Let’s review:  Carson and Trump:  no experience in any elected office.

Sanders:  four terms (eight years) as mayor of Burlington, VT.  Member of the United States House of Representatives for sixteen years.  Currently a second term United States Senator with almost nine years on the job.  Among other roles, he serves now as the ranking member of the Budget Committee — one of the big three committees that have jurisdiction over taxes, appropriations and budget policy.**  The ranking member, of course, is the senior member of the minority party on a given panel, which is to say that Bernie Sanders is currently serving as the Democratic party’s lead force on the committee that articulates the large scale policy structure of federal spending.

But David Brooks has said that Bernie Sanders has little experience in the profession of governing, and Brooks is wants to appear to be an honorable man.


Seriously:  Sanders has managed departments that plow snow and fill potholes; he’s handled constituent services for the state of Vermont for more than two decades.  He’s caucused with Democrats and carries a full portfolio of the bread-and-butter of legislative work, the committee duties where so much of the legislative process really happens.  Whatever you think about his politics, his self-identification, his campaign, one thing is simply a fact:  Bernie Sanders has spent most of his adult life immersed in the daily practice of governing.  (And his supporters, pace Our David, include among their number those who are less interested in self-expression than in Sanders’ emphasis on the need to reform the US economy.)

Put it another way:  Sanders has a deep history of explicit policy experience behind him, a set of views and arguments that inform an extensive body of proposals in his presidential campaign.  Trump and Carson?  Not so much.***

Which is to say:  Brooks is not just wrong here, he’s guilty of one of two sins here:  either he’s utterly, contemptuously, slothfully ignorant, or he knows Sanders’ record, and he’s chosen to hide that knowledge from his readers.

I could go on (you know I could) — but there’s no point.  When a piece of work is based on a false premise, that’s pretty much it.  An interesting question would be why the challenges to perceived front-runners in our two parties are so different in kind and quality.  But actually engaging that mystery (not!) would require explicit acknowledgement that the Democrats remain the kind of civic institution, a coalition across a range of interests, backgrounds and views that Brooks extols, while the Republican party, increasingly, does not.  And if the two parties are not the same, what’s a faux-centrist water carrier for the GOP elite to do?

I gotta confess to an journeyman’s complaint here.  I disdain Brooks’ argument and the view he’s attempting to advance, but there’s nothing new (or terribly wrong) in that — what’s political writing for if not to dispute public life?  What really gets me here is the sheer contempt the basic craft, the job of any writer making a case.  Brooks’ attempt to lump Sanders into a category in which he manifestly does not belong is purely lazy.

And obvious!

And unnecessary!

Brooks could have written the entire column on Trump and Carson as case studies in the rise of iconoclasm in politics and the piece would have read fine.

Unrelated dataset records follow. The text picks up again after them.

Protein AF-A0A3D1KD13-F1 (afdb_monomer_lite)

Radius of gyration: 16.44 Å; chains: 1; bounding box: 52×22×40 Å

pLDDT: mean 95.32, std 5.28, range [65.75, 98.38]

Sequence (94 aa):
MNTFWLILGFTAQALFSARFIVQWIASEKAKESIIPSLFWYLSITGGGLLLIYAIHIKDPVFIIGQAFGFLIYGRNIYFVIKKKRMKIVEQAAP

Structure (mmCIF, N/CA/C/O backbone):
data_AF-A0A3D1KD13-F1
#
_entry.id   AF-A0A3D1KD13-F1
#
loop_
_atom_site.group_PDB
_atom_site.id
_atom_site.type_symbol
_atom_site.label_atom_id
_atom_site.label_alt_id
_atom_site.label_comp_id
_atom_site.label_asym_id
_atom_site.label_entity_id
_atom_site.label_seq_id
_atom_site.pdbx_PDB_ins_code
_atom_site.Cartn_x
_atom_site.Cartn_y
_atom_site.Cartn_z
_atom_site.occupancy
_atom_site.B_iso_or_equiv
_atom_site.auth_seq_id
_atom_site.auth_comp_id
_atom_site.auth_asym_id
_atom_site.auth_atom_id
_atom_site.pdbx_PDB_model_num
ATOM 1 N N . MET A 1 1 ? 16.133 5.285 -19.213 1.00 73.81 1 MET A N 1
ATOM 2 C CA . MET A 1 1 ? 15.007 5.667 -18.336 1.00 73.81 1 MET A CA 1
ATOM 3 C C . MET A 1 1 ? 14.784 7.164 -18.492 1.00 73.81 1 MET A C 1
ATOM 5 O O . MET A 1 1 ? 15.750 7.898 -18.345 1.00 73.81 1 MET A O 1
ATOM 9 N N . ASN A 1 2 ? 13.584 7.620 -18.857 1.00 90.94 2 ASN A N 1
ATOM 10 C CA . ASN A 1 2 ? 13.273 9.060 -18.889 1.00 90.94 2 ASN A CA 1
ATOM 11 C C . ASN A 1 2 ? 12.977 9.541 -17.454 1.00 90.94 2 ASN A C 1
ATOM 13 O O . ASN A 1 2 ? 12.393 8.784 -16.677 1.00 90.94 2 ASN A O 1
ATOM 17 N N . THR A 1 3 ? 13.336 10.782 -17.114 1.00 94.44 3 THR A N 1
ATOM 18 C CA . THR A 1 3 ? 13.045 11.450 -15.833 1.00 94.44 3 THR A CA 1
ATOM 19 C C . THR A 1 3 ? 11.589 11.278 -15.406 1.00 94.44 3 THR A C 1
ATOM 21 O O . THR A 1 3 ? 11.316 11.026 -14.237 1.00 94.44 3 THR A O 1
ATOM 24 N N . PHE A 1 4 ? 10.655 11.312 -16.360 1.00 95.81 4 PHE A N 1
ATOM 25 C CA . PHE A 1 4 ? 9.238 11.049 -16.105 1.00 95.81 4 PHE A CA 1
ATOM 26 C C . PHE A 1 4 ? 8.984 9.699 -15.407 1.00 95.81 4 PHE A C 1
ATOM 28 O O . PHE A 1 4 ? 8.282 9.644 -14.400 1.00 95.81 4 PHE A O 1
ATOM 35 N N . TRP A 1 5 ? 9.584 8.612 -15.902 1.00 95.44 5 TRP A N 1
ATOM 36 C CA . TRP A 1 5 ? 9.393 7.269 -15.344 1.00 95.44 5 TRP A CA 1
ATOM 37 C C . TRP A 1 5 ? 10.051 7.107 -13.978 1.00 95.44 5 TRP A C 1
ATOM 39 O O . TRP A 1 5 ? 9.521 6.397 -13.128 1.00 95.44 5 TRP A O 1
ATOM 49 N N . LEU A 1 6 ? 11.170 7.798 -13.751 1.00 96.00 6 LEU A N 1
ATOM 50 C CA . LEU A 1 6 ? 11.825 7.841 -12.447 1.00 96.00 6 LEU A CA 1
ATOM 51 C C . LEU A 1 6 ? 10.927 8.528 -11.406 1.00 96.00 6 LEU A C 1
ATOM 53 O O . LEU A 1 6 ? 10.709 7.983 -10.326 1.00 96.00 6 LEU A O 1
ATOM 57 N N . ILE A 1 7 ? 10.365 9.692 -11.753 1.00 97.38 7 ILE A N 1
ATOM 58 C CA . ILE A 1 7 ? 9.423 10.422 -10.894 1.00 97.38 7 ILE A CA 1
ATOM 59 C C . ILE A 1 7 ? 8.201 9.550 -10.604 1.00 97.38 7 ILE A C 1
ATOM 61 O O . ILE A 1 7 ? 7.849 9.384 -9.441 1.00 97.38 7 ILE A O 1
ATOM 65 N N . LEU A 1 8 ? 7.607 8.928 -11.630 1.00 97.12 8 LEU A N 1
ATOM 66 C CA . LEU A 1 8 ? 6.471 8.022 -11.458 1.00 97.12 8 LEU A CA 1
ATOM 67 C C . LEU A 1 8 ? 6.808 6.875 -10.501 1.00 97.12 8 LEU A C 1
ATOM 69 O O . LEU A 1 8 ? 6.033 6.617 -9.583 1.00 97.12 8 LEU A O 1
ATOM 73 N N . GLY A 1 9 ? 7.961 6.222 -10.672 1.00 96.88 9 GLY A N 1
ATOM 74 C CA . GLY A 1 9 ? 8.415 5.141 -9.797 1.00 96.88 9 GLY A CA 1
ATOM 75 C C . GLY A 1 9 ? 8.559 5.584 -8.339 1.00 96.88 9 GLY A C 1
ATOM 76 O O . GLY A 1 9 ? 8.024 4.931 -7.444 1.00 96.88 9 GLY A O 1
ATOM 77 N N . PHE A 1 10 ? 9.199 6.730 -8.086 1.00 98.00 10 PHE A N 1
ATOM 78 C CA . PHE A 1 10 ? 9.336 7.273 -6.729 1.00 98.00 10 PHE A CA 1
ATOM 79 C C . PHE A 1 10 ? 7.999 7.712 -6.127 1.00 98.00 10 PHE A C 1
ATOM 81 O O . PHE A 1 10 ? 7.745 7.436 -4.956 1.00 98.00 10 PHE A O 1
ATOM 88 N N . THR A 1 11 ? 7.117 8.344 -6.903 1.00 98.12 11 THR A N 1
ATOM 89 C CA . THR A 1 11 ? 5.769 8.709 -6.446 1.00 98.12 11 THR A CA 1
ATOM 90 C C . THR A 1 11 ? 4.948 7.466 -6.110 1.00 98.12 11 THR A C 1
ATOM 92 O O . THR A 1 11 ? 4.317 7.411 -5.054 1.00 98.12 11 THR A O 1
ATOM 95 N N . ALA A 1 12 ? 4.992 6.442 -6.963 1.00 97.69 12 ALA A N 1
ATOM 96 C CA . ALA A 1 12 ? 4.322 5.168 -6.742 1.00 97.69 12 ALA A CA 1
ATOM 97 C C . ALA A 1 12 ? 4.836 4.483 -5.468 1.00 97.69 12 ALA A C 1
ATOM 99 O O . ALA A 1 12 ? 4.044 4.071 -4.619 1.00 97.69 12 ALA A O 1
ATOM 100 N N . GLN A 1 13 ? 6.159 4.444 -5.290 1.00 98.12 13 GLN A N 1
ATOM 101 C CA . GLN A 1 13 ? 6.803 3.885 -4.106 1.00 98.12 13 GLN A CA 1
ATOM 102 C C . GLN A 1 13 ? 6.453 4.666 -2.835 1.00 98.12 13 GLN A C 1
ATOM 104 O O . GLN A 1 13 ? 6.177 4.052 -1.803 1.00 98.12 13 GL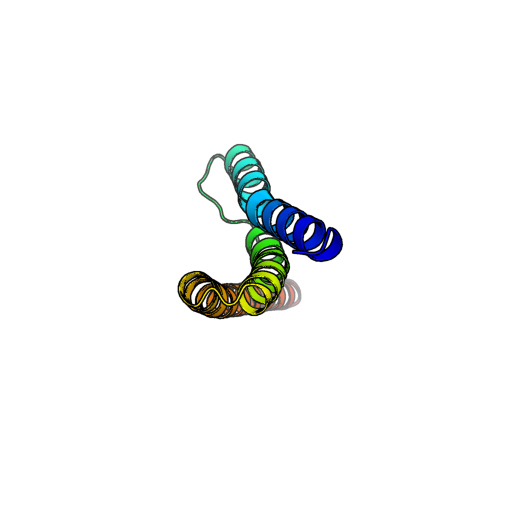N A O 1
ATOM 109 N N . ALA A 1 14 ? 6.423 6.000 -2.892 1.00 98.31 14 ALA A N 1
ATOM 110 C CA . ALA A 1 14 ? 6.059 6.845 -1.759 1.00 98.31 14 ALA A CA 1
ATOM 111 C C . ALA A 1 14 ? 4.603 6.607 -1.334 1.00 98.31 14 ALA A C 1
ATOM 113 O O . ALA A 1 14 ? 4.343 6.359 -0.156 1.00 98.31 14 ALA A O 1
ATOM 114 N N . LEU A 1 15 ? 3.666 6.585 -2.289 1.00 97.81 15 LEU A N 1
ATOM 115 C CA . LEU A 1 15 ? 2.258 6.259 -2.032 1.00 97.81 15 LEU A CA 1
ATOM 116 C C . LEU A 1 15 ? 2.098 4.848 -1.455 1.00 97.81 15 LEU A C 1
ATOM 118 O O . LEU A 1 15 ? 1.398 4.655 -0.460 1.00 97.81 15 LEU A O 1
ATOM 122 N N . PHE A 1 16 ? 2.783 3.865 -2.042 1.00 97.94 16 PHE A N 1
ATOM 123 C CA . PHE A 1 16 ? 2.730 2.484 -1.575 1.00 97.94 16 PHE A CA 1
ATOM 124 C C . PHE A 1 16 ? 3.369 2.302 -0.196 1.00 97.94 16 PHE A C 1
ATOM 126 O O . PHE A 1 16 ? 2.922 1.451 0.562 1.00 97.94 16 PHE A O 1
ATOM 133 N N . SER A 1 17 ? 4.379 3.095 0.163 1.00 97.88 17 SER A N 1
ATOM 134 C CA . SER A 1 17 ? 5.030 3.030 1.480 1.00 97.88 17 SER A CA 1
ATOM 135 C C . SER A 1 17 ? 4.244 3.789 2.550 1.00 97.88 17 SER A C 1
ATOM 137 O O . SER A 1 17 ? 4.181 3.346 3.697 1.00 97.88 17 SER A O 1
ATOM 139 N N . ALA A 1 18 ? 3.555 4.874 2.176 1.00 98.06 18 ALA A N 1
ATOM 140 C CA . ALA A 1 18 ? 2.710 5.656 3.077 1.00 98.06 18 ALA A CA 1
ATOM 141 C C . ALA A 1 18 ? 1.630 4.808 3.773 1.00 98.06 18 ALA A C 1
ATOM 143 O O . ALA A 1 18 ? 1.213 5.138 4.884 1.00 98.06 18 ALA A O 1
ATOM 144 N N . ARG A 1 19 ? 1.216 3.677 3.180 1.00 97.00 19 ARG A N 1
ATOM 145 C CA . ARG A 1 19 ? 0.274 2.736 3.811 1.00 97.00 19 ARG A CA 1
ATOM 146 C C . ARG A 1 19 ? 0.764 2.238 5.172 1.00 97.00 19 ARG A C 1
ATOM 148 O O . ARG A 1 19 ? -0.045 2.115 6.085 1.00 97.00 19 ARG A O 1
ATOM 155 N N . PHE A 1 20 ? 2.067 1.997 5.328 1.00 97.88 20 PHE A N 1
ATOM 156 C CA . PHE A 1 20 ? 2.638 1.541 6.594 1.00 97.88 20 PHE A CA 1
ATOM 157 C C . PHE A 1 20 ? 2.652 2.656 7.632 1.00 97.88 20 PHE A C 1
ATOM 159 O O . PHE A 1 20 ? 2.312 2.408 8.780 1.00 97.88 20 PHE A O 1
ATOM 166 N N . ILE A 1 21 ? 2.933 3.895 7.221 1.00 98.00 21 ILE A N 1
ATOM 167 C CA . ILE A 1 21 ? 2.841 5.066 8.104 1.00 98.00 21 ILE A CA 1
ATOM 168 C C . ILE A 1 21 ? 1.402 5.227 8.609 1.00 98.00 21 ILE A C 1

He wouldn’t perhaps, have been able to write the same jeremiad about “solipsistic bubbles”**** in which his adopted countrymen choose to ignore the reasoned advise of the wise men Brooks has chosen for them.  Too high a price, I suppose.

*An homage to my grandfather Tom, as it happens, who once held the world record for long jump on horse. Truly. An insight into his horsemanship — and perhaps his post-dinner judgment — can be found here.

**It’s the weakest of the three committees involved in managing the federal budget; Appropriations and Finance have more direct power.  But Budget is where the large scale policy agenda for federal spending gets its day.

***You could make the case that Carson has lots of positions, and you’d be more or less right.  That said, a slogan and a paragraph do not a policy position make.

****That the phrase better describes the media village in which Brooks resides than it does most of America is a case of projection we can pass over in silence.

Image: Edward Scriven, engraving from an original by Richard Westall, “Brutus and the Ghost of Caesar,” 1802.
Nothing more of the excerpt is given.